At the beginning of the year, Gartner released new thought leadership on the concept of skill adjacencies—how important it is to recognize when employees or potential hires have skill sets that are adjacent to ones on your list of requirements.

The underlying principle here is that, in order for companies to build leading teams, they may need to widen the perspective through which they evaluate talent. Similarly, company leaders must consider this when crafting upskilling initiatives. They should ask questions like, “What type of training could contribute to the overall ecosystem in this department?” For sales departments, that may be a certification to help upskill the entire group in a highly specific way. It could also mean offering leadership, communication, or productivity courses that support the entire employee experience.

Upskilling can look like a highly specific, technical course. It can also look like a broader, more comprehensive education that supports soft skills like communication, collaboration, and leadership.

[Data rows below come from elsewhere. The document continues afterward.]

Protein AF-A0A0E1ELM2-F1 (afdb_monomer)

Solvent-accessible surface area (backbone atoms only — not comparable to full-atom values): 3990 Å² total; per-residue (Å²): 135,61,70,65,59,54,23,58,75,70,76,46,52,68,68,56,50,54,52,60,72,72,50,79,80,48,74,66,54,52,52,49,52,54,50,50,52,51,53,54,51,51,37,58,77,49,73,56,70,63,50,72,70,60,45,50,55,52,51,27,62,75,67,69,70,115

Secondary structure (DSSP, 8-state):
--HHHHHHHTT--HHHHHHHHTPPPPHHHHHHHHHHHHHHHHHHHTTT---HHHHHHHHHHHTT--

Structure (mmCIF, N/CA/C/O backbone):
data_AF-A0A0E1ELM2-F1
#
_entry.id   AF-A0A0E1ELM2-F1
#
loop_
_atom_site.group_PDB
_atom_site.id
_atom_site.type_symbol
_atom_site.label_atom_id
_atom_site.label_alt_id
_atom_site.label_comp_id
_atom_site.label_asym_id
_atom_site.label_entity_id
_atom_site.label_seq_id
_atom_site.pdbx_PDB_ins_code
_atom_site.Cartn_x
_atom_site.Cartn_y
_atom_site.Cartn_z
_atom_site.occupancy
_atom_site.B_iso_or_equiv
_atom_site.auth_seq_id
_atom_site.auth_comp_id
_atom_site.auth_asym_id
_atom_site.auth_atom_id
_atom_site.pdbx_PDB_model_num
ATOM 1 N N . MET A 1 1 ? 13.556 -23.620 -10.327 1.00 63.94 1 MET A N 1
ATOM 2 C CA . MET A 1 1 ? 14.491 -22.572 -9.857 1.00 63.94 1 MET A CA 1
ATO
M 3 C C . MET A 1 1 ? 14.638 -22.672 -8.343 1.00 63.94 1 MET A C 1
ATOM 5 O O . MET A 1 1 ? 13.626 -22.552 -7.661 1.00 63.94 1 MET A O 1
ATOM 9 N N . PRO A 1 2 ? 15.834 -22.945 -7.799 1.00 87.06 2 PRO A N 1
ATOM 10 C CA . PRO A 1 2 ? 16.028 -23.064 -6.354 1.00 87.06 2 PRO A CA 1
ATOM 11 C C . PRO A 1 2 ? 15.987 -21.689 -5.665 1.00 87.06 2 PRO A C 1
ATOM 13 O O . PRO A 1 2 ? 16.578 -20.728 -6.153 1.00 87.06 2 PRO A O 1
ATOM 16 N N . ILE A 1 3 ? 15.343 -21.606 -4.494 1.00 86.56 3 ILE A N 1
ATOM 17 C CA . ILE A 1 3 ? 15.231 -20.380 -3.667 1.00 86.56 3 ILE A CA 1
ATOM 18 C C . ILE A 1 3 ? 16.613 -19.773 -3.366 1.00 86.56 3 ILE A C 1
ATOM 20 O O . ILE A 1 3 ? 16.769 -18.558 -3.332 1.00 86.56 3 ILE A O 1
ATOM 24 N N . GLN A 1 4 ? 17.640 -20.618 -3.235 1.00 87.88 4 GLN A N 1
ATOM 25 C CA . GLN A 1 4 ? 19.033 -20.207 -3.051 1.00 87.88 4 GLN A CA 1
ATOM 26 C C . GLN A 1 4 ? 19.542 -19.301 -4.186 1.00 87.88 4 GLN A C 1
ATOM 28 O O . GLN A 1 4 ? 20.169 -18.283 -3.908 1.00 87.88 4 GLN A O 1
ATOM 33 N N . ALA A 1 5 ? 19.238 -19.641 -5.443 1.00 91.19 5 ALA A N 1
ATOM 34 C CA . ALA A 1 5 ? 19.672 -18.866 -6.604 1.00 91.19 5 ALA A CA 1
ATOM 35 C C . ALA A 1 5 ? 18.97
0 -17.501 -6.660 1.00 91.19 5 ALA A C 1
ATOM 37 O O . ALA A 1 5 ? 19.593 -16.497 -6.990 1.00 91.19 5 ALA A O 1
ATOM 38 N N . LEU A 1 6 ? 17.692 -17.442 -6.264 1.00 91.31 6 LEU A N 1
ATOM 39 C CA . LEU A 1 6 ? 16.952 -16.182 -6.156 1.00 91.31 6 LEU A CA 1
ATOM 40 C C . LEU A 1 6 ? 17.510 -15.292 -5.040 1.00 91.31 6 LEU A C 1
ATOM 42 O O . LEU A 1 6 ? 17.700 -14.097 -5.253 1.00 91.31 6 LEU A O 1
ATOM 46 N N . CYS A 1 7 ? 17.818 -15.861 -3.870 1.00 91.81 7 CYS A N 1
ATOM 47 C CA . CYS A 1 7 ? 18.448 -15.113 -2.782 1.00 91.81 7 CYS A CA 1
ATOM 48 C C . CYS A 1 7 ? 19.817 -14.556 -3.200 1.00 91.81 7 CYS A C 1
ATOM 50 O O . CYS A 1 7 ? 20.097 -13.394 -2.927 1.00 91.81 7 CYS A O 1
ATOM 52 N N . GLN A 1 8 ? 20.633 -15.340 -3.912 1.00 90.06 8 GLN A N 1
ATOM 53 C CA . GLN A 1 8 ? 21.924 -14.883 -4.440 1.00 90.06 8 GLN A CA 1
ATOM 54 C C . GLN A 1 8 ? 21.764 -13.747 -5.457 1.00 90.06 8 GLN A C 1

Create multiple learning pathways and offer freedom to employees

Upskilling initiatives will lose their allure if companies apply them using the same strategies they did for onboarding and required training. Upskilling is one manifestation of the total overhaul most training programs must undergo in order to achieve the maximum impact of learning and development. Traditionally, training initiatives were added to the list of to-dos each employee must manage, and they were usually boring, cumbersome, or a hindrance to regular workflow.

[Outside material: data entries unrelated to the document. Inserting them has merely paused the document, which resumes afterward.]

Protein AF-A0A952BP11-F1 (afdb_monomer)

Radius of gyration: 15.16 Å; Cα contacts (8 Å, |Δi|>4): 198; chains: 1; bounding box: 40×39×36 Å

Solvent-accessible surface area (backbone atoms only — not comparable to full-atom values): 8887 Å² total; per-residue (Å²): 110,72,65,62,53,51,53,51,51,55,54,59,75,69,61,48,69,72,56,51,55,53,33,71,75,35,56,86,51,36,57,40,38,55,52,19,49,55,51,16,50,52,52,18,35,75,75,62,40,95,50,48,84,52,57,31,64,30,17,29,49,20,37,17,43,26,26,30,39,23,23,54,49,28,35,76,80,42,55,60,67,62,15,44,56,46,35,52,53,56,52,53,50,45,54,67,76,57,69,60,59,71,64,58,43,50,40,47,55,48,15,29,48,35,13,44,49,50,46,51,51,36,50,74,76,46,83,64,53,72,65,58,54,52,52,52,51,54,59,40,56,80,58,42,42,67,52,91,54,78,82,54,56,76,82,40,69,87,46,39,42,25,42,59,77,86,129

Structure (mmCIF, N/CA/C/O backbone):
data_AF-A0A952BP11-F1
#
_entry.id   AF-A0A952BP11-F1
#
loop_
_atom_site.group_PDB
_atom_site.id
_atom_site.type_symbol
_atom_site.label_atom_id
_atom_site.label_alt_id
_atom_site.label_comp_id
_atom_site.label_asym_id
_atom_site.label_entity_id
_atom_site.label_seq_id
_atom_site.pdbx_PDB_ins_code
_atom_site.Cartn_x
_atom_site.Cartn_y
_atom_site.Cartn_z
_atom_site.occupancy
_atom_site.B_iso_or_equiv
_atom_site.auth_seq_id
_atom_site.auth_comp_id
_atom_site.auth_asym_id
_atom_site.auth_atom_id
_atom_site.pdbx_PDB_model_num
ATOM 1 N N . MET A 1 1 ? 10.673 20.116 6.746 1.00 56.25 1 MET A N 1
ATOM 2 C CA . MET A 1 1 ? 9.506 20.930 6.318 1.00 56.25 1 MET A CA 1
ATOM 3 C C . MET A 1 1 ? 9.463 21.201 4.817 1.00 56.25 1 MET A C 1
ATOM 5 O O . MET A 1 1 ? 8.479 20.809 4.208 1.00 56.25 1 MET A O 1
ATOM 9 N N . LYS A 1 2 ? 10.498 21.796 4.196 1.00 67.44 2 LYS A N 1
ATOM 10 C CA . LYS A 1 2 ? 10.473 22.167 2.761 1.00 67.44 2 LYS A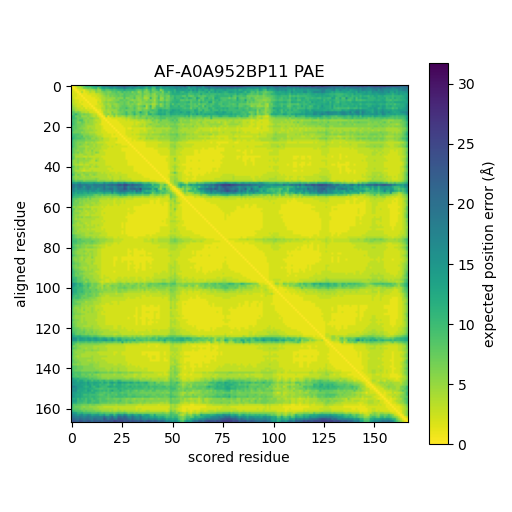 CA 1
ATOM 11 C C . LYS A 1 2 ? 10.111 21.006 1.808 1.00 67.44 2 LYS A C 1
ATOM 13 O O . LYS A 1 2 ? 9.282 21.189 0.926 1.00 67.44 2 LYS A O 1
ATOM 18 N N . ARG A 1 3 ? 10.638 19.795 2.042 1.00 72.31 3 ARG A N 1
ATOM 19 C CA . ARG A 1 3 ? 10.361 18.606 1.207 1.00 72.31 3 ARG A CA 1
ATOM 20 C C . ARG A 1 3 ? 8.920 18.091 1.306 1.00 72.31 3 ARG A C 1
ATOM 22 O O . ARG A 1 3 ? 8.323 17.765 0.291 1.00 72.31 3 ARG A O 1
ATOM 29 N N . GLY A 1 4 ? 8.336 18.068 2.506 1.00 70.75 4 GLY A N 1
ATOM 30 C CA . GLY A 1 4 ? 6.933 17.671 2.687 1.00 70.75 4 GLY A CA 1
ATOM 31 C C . GLY A 1 4 ? 5.965 18.628 1.987 1.00 70.75 4 GLY A C 1
ATOM 32 O O . GLY A 1 4 ? 5.007 18.185 1.365 1.00 70.75 4 GLY A O 1
ATOM 33 N N . ILE A 1 5 ? 6.269 19.930 2.018 1.00 74.81 5 ILE A N 1
ATOM 34 C CA . ILE A 1 5 ? 5.512 20.960 1.291 1.00 74.81 5 ILE A CA 1
ATOM 35 C C . ILE A 1 5 ? 5.635 20.754 -0.226 1.00 74.81 5 ILE A C 1
ATOM 37 O O . ILE A 1 5 ? 4.634 20.841 -0.933 1.00 74.81 5 ILE A O 1
ATOM 41 N N . GLN A 1 6 ? 6.829 20.425 -0.729 1.00 76.25 6 GLN A N 1
ATOM 42 C CA . GLN A 1 6 ? 7.040 20.126 -2.149 1.00 76.25 6 GLN A CA 1
ATOM 43 C C . GLN A 1 6 ? 6.225 18.905 -2.605 1.00 76.25 6 GLN A C 1
ATOM 45 O O . GLN A 1 6 ? 5.496 19.004 -3.587 1.00 76.25 6 GLN A O 1
ATOM 50 N N . ILE A 1 7 ? 6.283 17.790 -1.863 1.00 75.69 7 ILE A N 1
ATOM 51 C CA . ILE A 1 7 ? 5.491 16.581 -2.156 1.00 75.69 7 ILE A CA 1
ATOM 52 C C . ILE A 1 7 ? 3.996 16.917 -2.171 1.00 75.69 7 ILE A C 1
ATOM 54 O O . ILE A 1 7 ? 3.282 16.539 -3.095 1.00 75.69 7 ILE A O 1
ATOM 58 N N . LEU A 1 8 ? 3.521 17.670 -1.176 1.00 76.38 8 LEU A N 1
ATOM 59 C CA . LEU A 1 8 ? 2.121 18.080 -1.109 1.00 76.38 8 LEU A CA 1
ATOM 60 C C . LEU A 1 8 ? 1.713 18.946 -2.312 1.00 76.38 8 LEU A C 1
ATOM 62 O O . LEU A 1 8 ? 0.631 18.759 -2.862 1.00 76.38 8 LEU A O 1
ATOM 66 N N . THR A 1 9 ? 2.584 19.858 -2.744 1.00 74.25 9 THR A N 1
ATOM 67 C CA . THR A 1 9 ? 2.338 20.725 -3.907 1.00 74.25 9 THR A CA 1
ATOM 68 C C . THR A 1 9 ? 2.204 19.902 -5.190 1.00 74.25 9 THR A C 1
ATOM 70 O O . THR A 1 9 ? 1.276 20.121 -5.967 1.00 74.25 9 THR A O 1
ATOM 73 N N . GLU A 1 10 ? 3.070 18.904 -5.385 1.00 76.31 10 GLU A N 1
ATOM 74 C CA . GLU A 1 10 ? 3.001 17.981 -6.525 1.00 76.31 10 GLU A CA 1
ATOM 75 C C . GLU A 1 10 ? 1.729 17.123 -6.520 1.00 76.31 10 GLU A C 1
ATOM 77 O O . GLU A 1 10 ? 1.105 16.923 -7.566 1.00 76.31 10 GLU A O 1
ATOM 82 N N . LEU A 1 11 ? 1.300 16.661 -5.341 1.00 71.69 11 LEU A N 1
ATOM 83 C CA . LEU A 1 11 ? 0.048 15.916 -5.186 1.00 71.69 11 LEU A CA 1
ATOM 84 C C . LEU A 1 11 ? -1.170 16.769 -5.561 1.00 71.69 11 LEU A C 1
ATOM 86 O O . LEU A 1 11 ? -2.074 16.283 -6.238 1.00 71.69 11 LEU A O 1
ATOM 90 N N . ILE A 1 12 ? -1.188 18.040 -5.148 1.00 77.00 12 ILE A N 1
ATOM 91 C CA . ILE A 1 12 ? -2.276 18.976 -5.466 1.00 77.00 12 ILE A CA 1
ATOM 92 C C . ILE A 1 12 ? -2.303 19.282 -6.965 1.00 77.00 12 ILE A C 1
ATOM 94 O O . ILE A 1 12 ? -3.371 19.243 -7.575 1.00 77.00 12 ILE A O 1
ATOM 98 N N . ARG A 1 13 ? -1.141 19.546 -7.576 1.00 77.31 13 ARG A N 1
ATOM 99 C CA . ARG A 1 13 ? -1.027 19.893 -9.002 1.00 77.31 13 ARG A CA 1
ATOM 100 C C . ARG A 1 13 ? -1.603 18.816 -9.921 1.00 77.31 13 ARG A C 1
ATOM 102 O O . ARG A 1 13 ? -2.183 19.131 -10.955 1.00 77.31 13 ARG A O 1
ATOM 109 N N . ASN A 1 14 ? -1.457 17.554 -9.532 1.00 76.25 14 ASN A N 1
ATOM 110 C CA . ASN A 1 14 ? -1.860 16.407 -10.338 1.00 76.25 14 ASN A CA 1
ATOM 111 C C . ASN A 1 14 ? -3.245 15.848 -9.963 1.00 76.25 14 ASN A C 1
ATOM 113 O O . ASN A 1 14 ? -3.668 14.821 -10.498 1.00 76.25 14 ASN A O 1
ATOM 117 N N . LEU A 1 15 ? -3.978 16.503 -9.057 1.00 79.12 15 LEU A N 1
ATOM 118 C CA . LEU A 1 15 ? -5.213 15.968 -8.494 1.00 79.12 15 LEU A CA 1
ATOM 119 C C . LEU A 1 15 ? -6.357 15.953 -9.524 1.00 79.12 15 LEU A C 1
ATOM 121 O O . LEU A 1 15 ? -6.866 16.988 -9.948 1.00 79.12 15 LEU A O 1
ATOM 125 N N . LYS A 1 16 ? -6.807 14.757 -9.916 1.00 87.88 16 LYS A N 1
ATOM 126 C CA . LYS A 1 16 ? -7.947 14.587 -10.834 1.00 87.88 16 LYS A CA 1
ATOM 127 C C . LYS A 1 16 ? -9.285 14.740 -10.093 1.00 87.88 16 LYS A C 1
ATOM 129 O O . LYS A 1 16 ? -9.422 14.313 -8.946 1.00 87.88 16 LYS A O 1
ATOM 134 N N . TRP A 1 17 ? -10.326 15.219 -10.779 1.00 86.81 17 TRP A N 1
ATOM 135 C CA . TRP A 1 17 ? -11.675 15.410 -10.210 1.00 86.81 17 TRP A CA 1
ATOM 136 C C . TRP A 1 17 ? -12.274 14.163 -9.539 1.00 86.81 17 TRP A C 1
ATOM 138 O O . TRP A 1 17 ? -12.928 14.272 -8.501 1.00 86.81 17 TRP A O 1
ATOM 148 N N . LYS A 1 18 ? -12.028 12.962 -10.081 1.00 87.94 18 LYS A N 1
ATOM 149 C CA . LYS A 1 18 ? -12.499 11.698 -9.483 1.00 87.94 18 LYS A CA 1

Related post: Why a Digital LMS Creates Better Employee Experiences

Employers who invest in upskilling initiatives must understand that this requires a new learning model. Upskilling initiatives require a more flexible learning environment than traditional employee training.

There are two key goals driving an upskilling initiative: boosting employee retention in the company and cultivating a competitive edge in the industry. Many leaders will prioritize the second, the competitive advantage element, above the first—but this will not stand on its own.

Engaged employees stick around, and upskilling offers them a unique opportunity to explore their careers and their interests within their workday—a freedom that employees value highly in today’s working world. This is why companies must create multiple learning pathways and flexible training programs so that employees can take in courses and content on their own time and in a way that suits their needs and interests.

In practice, this looks like offering a variety of courses on a given subject or within a given industry so that employees can pick and choose whichever one interests them. It means that upskilling initiatives will have longer timelines and more flexible learning goals so that employees can complete courses when they have the most brain power to take in information (instead of adding to already-full plates of work).

Upskilling initiatives serve the employee so that they can serve the company, and freedom and flexibility are core tenets here. Technology can also support these goals. ExpertusONE’s digital LMS platform makes learning flexible with mobile and desktop versions of the application. It integrates with commonly used workplace tech to make courses accessible, and learning can even happen offline—like if an employee wants to optimize their train commute by taking an upskilling course on the lms mobile app while on the subway.

Upskilling is the future of employee training, and it will impact how we think about talent, employee retention, and competition across industries. These early investments we make in upskilling initiatives will ultimately yield more innovative industries because companies will have invested in their employees, giving them new stepping stones to achieve higher goals within their fields.